Political Theories of Decolonization PDF Author: Margaret Kohn
Publisher: OUP USA
ISBN: 0195399579
Category : Philosophy
Languages : en
Pages : 225

Get Book Here

Book Description
Political Theories of Decolonization provides an introduction to some of the seminal texts of postcolonial political theory. The difficulty of founding a new regime is an important theme in political theory, and the intellectual history of decolonization provides a rich--albeit overlooked--opportunity to explore it.Many theorists have pointed out that the colonized subject was a divided subject. This book argues that the postcolonial state was a divided state. While postcolonial states were created through the struggle for independence, they drew on both colonial institutions and reinvented pre-colonial traditions. Political Theories of Decolonization illuminates how many of the central themes of political theory such as land, religion, freedom, law, and sovereignty are imaginatively explored by postcolonial thinkers. In doing so, it provides readers access to texts that add to our understanding of contemporary political life and global political dynamics.
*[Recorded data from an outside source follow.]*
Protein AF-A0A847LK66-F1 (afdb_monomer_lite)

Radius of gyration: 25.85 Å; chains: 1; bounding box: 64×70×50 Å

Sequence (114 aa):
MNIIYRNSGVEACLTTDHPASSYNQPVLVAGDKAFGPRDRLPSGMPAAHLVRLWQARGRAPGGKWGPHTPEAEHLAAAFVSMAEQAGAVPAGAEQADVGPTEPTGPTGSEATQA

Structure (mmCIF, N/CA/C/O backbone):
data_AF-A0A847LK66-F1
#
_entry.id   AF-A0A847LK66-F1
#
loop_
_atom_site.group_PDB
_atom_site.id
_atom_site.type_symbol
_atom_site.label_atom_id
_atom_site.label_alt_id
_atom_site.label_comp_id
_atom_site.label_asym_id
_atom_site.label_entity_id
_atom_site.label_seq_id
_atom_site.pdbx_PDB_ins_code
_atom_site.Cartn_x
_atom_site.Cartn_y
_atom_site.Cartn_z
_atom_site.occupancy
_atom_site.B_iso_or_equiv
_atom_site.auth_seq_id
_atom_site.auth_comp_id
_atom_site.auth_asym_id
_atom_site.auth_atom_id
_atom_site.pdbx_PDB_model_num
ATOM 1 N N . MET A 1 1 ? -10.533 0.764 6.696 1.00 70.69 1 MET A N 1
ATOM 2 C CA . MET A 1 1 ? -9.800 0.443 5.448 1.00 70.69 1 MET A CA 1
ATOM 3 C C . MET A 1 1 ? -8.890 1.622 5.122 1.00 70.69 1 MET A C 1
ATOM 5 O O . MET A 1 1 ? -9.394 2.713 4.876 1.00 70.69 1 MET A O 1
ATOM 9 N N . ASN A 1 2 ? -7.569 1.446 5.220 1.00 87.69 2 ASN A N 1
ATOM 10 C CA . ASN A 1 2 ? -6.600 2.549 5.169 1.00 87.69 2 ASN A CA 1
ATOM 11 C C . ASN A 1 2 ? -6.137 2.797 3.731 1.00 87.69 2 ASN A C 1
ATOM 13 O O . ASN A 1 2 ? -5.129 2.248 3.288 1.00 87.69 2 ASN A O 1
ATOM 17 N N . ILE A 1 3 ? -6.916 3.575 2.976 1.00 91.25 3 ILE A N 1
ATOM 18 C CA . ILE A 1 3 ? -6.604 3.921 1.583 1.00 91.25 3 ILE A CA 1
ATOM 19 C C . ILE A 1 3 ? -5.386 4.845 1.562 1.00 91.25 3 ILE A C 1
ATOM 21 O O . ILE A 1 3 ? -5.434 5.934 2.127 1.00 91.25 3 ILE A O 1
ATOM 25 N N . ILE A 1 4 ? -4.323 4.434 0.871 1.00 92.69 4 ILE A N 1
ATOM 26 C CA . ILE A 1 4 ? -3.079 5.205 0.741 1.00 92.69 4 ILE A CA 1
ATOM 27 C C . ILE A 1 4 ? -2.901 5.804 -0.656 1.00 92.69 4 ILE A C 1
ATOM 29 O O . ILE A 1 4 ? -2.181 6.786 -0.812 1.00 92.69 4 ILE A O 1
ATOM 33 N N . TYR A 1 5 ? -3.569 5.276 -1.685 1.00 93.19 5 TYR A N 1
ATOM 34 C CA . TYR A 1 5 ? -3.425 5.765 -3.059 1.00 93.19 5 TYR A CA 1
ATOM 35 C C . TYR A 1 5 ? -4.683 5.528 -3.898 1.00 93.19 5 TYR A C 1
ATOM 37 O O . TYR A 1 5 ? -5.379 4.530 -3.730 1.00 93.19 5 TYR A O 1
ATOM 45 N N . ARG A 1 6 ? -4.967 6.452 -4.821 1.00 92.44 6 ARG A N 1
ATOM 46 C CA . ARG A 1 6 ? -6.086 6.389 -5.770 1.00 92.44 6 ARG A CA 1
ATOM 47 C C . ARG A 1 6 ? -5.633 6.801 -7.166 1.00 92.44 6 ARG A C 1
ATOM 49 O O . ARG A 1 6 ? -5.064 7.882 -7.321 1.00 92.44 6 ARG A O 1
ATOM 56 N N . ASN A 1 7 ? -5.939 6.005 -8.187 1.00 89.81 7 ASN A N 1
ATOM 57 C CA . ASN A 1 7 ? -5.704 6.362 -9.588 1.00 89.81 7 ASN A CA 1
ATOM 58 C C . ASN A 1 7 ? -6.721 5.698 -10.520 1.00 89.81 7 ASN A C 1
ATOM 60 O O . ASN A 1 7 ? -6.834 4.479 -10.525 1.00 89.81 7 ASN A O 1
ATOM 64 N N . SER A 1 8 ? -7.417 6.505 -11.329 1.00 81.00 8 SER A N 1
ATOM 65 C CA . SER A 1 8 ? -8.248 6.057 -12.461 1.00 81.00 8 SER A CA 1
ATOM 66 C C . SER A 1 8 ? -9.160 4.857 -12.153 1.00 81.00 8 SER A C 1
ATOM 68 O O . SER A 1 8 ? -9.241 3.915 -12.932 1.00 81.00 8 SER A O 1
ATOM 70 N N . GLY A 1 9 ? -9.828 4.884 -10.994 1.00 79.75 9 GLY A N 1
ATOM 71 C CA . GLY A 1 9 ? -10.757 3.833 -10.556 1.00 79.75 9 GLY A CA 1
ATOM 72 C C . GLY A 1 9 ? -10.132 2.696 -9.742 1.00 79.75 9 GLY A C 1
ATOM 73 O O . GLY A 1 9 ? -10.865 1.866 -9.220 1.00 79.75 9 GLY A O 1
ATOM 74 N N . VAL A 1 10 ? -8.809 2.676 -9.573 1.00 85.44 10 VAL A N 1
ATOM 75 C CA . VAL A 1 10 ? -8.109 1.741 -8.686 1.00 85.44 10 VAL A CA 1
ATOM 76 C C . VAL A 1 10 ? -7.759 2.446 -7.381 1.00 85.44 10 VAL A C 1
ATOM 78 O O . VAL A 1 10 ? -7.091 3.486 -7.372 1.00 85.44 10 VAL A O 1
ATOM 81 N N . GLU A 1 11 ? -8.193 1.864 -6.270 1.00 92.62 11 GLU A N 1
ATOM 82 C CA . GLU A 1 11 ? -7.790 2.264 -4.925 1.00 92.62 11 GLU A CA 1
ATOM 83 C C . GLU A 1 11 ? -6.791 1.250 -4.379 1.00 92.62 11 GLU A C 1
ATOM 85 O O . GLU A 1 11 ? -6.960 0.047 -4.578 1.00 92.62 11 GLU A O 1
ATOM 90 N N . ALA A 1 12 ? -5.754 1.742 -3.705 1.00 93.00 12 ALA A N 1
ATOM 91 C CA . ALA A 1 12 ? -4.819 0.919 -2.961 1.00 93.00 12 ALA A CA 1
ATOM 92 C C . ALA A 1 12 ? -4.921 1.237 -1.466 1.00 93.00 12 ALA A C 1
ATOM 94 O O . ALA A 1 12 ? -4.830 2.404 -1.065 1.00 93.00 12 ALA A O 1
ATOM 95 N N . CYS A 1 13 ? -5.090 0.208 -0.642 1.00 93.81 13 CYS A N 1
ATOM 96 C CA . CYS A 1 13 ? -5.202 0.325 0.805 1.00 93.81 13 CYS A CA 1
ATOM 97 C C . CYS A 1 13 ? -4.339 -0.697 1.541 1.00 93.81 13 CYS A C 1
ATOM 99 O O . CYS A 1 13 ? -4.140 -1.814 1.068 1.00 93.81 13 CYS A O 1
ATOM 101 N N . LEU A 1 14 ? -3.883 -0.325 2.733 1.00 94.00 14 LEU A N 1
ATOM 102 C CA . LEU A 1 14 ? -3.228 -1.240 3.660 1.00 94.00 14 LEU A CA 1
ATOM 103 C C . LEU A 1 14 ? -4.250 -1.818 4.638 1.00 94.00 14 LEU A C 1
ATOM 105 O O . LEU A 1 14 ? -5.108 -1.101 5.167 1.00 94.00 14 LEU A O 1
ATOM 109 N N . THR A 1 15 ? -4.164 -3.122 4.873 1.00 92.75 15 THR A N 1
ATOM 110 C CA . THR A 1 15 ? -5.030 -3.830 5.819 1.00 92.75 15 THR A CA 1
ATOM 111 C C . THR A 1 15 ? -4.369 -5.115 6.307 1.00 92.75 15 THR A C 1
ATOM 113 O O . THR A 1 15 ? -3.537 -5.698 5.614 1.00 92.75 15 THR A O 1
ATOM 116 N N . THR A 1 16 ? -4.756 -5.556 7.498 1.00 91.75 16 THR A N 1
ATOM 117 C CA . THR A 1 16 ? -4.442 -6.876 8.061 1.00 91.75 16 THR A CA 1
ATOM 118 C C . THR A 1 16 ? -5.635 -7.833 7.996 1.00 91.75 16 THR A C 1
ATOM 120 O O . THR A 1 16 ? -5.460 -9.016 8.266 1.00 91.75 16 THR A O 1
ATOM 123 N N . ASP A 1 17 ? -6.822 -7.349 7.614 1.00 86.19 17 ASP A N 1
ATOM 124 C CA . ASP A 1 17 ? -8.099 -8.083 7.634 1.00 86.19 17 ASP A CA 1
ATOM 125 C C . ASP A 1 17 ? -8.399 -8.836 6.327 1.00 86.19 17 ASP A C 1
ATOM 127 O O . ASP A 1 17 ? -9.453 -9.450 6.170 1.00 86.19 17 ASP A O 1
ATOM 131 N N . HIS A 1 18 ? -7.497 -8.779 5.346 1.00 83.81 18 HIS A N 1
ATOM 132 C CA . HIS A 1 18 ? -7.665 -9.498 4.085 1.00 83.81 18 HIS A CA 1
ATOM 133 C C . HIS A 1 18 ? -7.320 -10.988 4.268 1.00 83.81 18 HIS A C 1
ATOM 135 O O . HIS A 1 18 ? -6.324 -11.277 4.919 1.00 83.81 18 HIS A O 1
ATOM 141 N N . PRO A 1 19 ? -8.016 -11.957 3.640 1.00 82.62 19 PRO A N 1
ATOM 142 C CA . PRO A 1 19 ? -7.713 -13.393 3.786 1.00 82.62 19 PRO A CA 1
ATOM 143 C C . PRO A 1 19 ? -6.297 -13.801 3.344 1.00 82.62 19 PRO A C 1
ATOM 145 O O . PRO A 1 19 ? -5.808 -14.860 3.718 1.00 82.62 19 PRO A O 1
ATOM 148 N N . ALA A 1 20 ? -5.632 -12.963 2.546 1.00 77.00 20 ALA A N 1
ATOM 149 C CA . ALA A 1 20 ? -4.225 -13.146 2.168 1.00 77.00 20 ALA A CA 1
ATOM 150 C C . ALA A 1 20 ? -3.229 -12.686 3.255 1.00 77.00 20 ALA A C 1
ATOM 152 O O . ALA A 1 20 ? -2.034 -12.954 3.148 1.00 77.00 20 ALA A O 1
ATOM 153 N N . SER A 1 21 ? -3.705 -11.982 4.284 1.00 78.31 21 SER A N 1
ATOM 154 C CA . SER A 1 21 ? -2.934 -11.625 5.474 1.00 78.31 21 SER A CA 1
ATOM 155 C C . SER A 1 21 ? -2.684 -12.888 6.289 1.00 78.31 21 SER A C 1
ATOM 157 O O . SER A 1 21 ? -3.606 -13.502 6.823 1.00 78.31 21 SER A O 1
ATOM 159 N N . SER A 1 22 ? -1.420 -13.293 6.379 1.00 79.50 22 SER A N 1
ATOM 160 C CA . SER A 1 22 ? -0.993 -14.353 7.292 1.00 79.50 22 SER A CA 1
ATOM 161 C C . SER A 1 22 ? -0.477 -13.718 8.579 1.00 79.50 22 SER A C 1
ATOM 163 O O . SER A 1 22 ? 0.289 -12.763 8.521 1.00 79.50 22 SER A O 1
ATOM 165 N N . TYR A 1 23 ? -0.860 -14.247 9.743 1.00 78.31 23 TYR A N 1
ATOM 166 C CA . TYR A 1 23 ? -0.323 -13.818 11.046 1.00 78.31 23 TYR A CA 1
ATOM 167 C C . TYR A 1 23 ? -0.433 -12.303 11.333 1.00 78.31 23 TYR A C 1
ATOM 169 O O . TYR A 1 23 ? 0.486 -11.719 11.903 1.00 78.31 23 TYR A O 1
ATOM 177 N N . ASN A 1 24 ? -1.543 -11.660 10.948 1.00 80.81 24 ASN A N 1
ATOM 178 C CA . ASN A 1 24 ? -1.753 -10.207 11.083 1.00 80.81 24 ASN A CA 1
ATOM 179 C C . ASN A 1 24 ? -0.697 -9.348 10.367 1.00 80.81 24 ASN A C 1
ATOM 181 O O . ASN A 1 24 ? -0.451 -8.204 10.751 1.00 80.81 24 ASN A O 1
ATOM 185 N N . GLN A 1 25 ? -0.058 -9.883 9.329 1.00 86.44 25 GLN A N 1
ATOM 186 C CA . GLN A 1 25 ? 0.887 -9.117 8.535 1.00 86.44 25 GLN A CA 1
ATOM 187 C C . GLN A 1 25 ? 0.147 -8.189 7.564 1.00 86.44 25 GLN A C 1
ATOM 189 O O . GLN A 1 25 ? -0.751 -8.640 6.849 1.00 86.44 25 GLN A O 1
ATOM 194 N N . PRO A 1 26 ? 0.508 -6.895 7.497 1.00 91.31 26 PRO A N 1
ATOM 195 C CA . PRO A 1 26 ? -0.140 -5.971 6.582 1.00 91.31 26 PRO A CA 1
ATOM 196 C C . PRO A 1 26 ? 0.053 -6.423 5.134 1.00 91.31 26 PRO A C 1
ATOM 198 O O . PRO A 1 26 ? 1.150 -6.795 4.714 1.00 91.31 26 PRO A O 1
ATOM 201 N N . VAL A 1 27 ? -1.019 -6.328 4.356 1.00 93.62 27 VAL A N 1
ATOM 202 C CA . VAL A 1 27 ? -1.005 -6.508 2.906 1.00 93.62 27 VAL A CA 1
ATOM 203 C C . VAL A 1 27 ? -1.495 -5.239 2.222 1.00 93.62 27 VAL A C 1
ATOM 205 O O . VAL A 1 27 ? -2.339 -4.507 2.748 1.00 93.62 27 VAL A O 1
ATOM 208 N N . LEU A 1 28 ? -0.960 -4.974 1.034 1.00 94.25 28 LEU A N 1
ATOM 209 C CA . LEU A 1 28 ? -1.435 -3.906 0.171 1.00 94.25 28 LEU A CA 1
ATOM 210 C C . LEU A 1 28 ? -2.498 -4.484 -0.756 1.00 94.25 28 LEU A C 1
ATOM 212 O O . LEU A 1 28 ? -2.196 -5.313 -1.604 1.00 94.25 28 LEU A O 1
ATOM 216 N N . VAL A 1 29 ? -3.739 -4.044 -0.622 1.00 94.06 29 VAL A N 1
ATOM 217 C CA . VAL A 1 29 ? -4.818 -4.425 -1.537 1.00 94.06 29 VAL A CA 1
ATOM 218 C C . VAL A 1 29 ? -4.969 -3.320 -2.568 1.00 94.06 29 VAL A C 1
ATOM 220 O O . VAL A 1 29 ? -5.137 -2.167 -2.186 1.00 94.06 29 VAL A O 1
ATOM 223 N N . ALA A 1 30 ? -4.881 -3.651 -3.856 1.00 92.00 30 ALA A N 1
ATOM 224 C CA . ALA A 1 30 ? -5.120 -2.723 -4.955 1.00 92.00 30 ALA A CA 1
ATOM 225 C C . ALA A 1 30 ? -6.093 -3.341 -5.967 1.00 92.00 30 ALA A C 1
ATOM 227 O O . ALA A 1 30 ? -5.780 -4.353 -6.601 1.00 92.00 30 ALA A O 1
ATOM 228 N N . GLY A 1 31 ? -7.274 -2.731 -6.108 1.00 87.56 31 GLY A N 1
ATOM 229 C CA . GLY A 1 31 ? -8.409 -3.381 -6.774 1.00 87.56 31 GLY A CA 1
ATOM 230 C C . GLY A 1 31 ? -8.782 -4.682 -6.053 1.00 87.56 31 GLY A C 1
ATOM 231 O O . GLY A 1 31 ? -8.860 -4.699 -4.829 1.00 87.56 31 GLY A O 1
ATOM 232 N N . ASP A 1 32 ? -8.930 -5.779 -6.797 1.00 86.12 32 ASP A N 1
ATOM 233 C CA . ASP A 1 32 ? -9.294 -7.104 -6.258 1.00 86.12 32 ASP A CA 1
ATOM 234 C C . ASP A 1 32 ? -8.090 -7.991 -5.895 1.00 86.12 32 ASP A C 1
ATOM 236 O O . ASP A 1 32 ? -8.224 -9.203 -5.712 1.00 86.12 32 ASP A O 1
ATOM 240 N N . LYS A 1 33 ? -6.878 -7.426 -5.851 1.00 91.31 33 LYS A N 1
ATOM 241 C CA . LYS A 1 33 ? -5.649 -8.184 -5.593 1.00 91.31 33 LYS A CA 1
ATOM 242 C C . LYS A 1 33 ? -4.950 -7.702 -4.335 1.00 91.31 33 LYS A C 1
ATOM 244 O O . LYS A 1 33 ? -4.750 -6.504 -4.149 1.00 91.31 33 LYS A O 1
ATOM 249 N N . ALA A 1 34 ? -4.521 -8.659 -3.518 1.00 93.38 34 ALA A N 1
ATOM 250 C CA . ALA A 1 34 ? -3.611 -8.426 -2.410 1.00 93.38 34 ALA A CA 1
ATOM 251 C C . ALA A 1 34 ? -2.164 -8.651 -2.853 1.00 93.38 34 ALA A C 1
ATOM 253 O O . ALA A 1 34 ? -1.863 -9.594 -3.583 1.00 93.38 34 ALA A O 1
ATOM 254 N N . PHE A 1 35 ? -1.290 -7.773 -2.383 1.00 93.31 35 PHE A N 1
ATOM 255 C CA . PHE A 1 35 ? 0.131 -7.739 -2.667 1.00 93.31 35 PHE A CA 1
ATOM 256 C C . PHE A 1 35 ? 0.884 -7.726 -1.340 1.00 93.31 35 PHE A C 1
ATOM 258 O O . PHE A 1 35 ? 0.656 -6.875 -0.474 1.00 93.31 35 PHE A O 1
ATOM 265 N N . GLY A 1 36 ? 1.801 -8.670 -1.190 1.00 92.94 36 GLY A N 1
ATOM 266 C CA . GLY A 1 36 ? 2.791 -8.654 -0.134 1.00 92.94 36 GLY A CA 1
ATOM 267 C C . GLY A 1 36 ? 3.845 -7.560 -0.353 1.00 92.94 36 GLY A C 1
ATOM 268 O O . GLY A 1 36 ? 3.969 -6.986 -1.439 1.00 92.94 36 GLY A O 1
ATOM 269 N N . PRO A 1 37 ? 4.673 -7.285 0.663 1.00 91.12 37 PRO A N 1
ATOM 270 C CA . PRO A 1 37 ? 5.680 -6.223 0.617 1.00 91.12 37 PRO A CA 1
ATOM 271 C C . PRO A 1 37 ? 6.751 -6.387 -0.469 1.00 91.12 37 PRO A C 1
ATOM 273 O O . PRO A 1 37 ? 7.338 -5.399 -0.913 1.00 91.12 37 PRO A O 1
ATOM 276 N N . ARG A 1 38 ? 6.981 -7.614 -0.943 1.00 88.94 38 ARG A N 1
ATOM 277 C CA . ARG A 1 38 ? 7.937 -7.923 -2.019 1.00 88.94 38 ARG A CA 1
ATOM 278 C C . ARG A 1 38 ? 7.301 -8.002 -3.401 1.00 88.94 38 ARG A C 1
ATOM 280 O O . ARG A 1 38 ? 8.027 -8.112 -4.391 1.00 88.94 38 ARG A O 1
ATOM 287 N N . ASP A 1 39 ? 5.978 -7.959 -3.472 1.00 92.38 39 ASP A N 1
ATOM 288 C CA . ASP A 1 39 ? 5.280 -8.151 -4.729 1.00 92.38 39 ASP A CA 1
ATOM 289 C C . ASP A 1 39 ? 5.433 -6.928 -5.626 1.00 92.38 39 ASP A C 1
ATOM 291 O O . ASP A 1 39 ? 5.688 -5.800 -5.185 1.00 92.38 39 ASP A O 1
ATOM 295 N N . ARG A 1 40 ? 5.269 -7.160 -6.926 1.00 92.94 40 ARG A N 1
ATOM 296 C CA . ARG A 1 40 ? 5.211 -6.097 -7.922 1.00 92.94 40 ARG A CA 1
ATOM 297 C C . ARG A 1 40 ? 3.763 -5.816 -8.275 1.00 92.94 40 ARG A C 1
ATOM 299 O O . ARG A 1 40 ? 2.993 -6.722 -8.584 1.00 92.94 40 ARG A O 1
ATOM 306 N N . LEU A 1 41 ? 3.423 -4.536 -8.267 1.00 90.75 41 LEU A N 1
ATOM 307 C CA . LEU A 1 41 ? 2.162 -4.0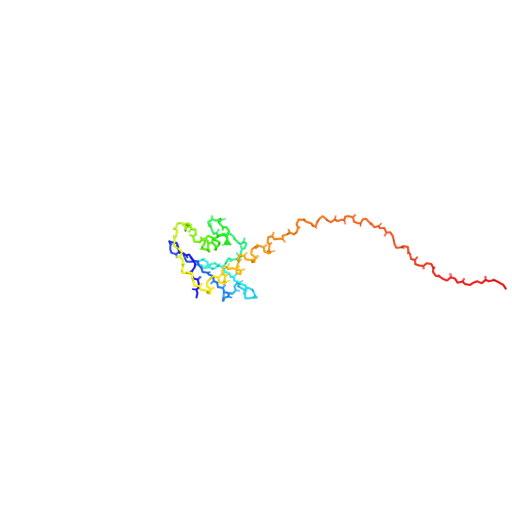40 -8.792 1.00 90.75 41 LEU A CA 1
ATOM 308 C C . LEU A 1 41 ? 2.099 -4.278 -10.310 1.00 90.75 41 LEU A C 1
ATOM 310 O O . LEU A 1 41 ? 3.147 -4.418 -10.947 1.00 90.75 41 LEU A O 1
ATOM 314 N N . PRO A 1 42 ? 0.905 -4.241 -10.932 1.00 87.19 42 PRO A N 1
ATOM 315 C CA . PRO A 1 42 ? 0.763 -4.371 -12.386 1.00 87.19 42 PRO A CA 1
ATOM 316 C C . PRO A 1 42 ? 1.582 -3.351 -13.193 1.00 87.19 42 PRO A C 1
ATOM 318 O O . PRO A 1 42 ? 1.947 -3.613 -14.332 1.00 87.19 42 PRO A O 1
ATOM 321 N N . SER A 1 43 ? 1.919 -2.206 -12.592 1.00 85.31 43 SER A N 1
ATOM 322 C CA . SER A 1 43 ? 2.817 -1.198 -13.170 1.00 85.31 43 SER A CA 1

Identity, Culture and the Politics of Community Development

Identity, Culture and the Politics of Community Development PDF Author: Stacey-Ann Wilson
Publisher: Cambridge Scholars Publishing
ISBN: 1443873403
Category : Social Science
Languages : en
Pages : 225

Get Book Here

Book Description
This volume takes as its starting point that issues of identity and culture are important and relevant for community development in nearly every society. It is therefore essential that community development practitioners acknowledge both culture as well as the political necessity of incorporating cultural systems, cultural values and traditions into community development initiatives. This book argues that including identity and culture in community development design, and treating identity and culture as an intrinsic asset can be beneficial for all types of community action, from social cohesion to community economic development. This book is a rethinking and reconceptualising of “community” in an international context, and interrogates what community building, community engagement and community development could entail in this context. The contributors in this volume address identity, culture, and community development in both developing and developed countries from multidisciplinary perspectives. The chapters explore different conceptual and theoretical frameworks in analysing identity and culture in community development, and provide empirical insights on community development efforts around the globe. Furthermore, the chapters explore different community engagement processes, different development models and different stakeholder participation models and processes in an effort to demonstrate that there is no one-size-fits-all design when it comes to community development.

The Limits of Settler Colonial Reconciliation

The Limits of Settler Colonial Reconciliation PDF Author: Sarah Maddison
Publisher: Springer
ISBN: 9811026548
Category : Political Science
Languages : en
Pages : 294

Get Book Here

Book Description
This book investigates whether and how reconciliation in Australia and other settler colonial societies might connect to the attitudes of non-Indigenous people in ways that promote a deeper engagement with Indigenous needs and aspirations. It explores concepts and practices of reconciliation, considering the structural and attitudinal limits to such efforts in settler colonial countries. Bringing together contributions by the world’s leading experts on settler colonialism and the politics of reconciliation, it complements current research approaches to the problems of responsibility and engagement between Aboriginal and non-Aboriginal peoples.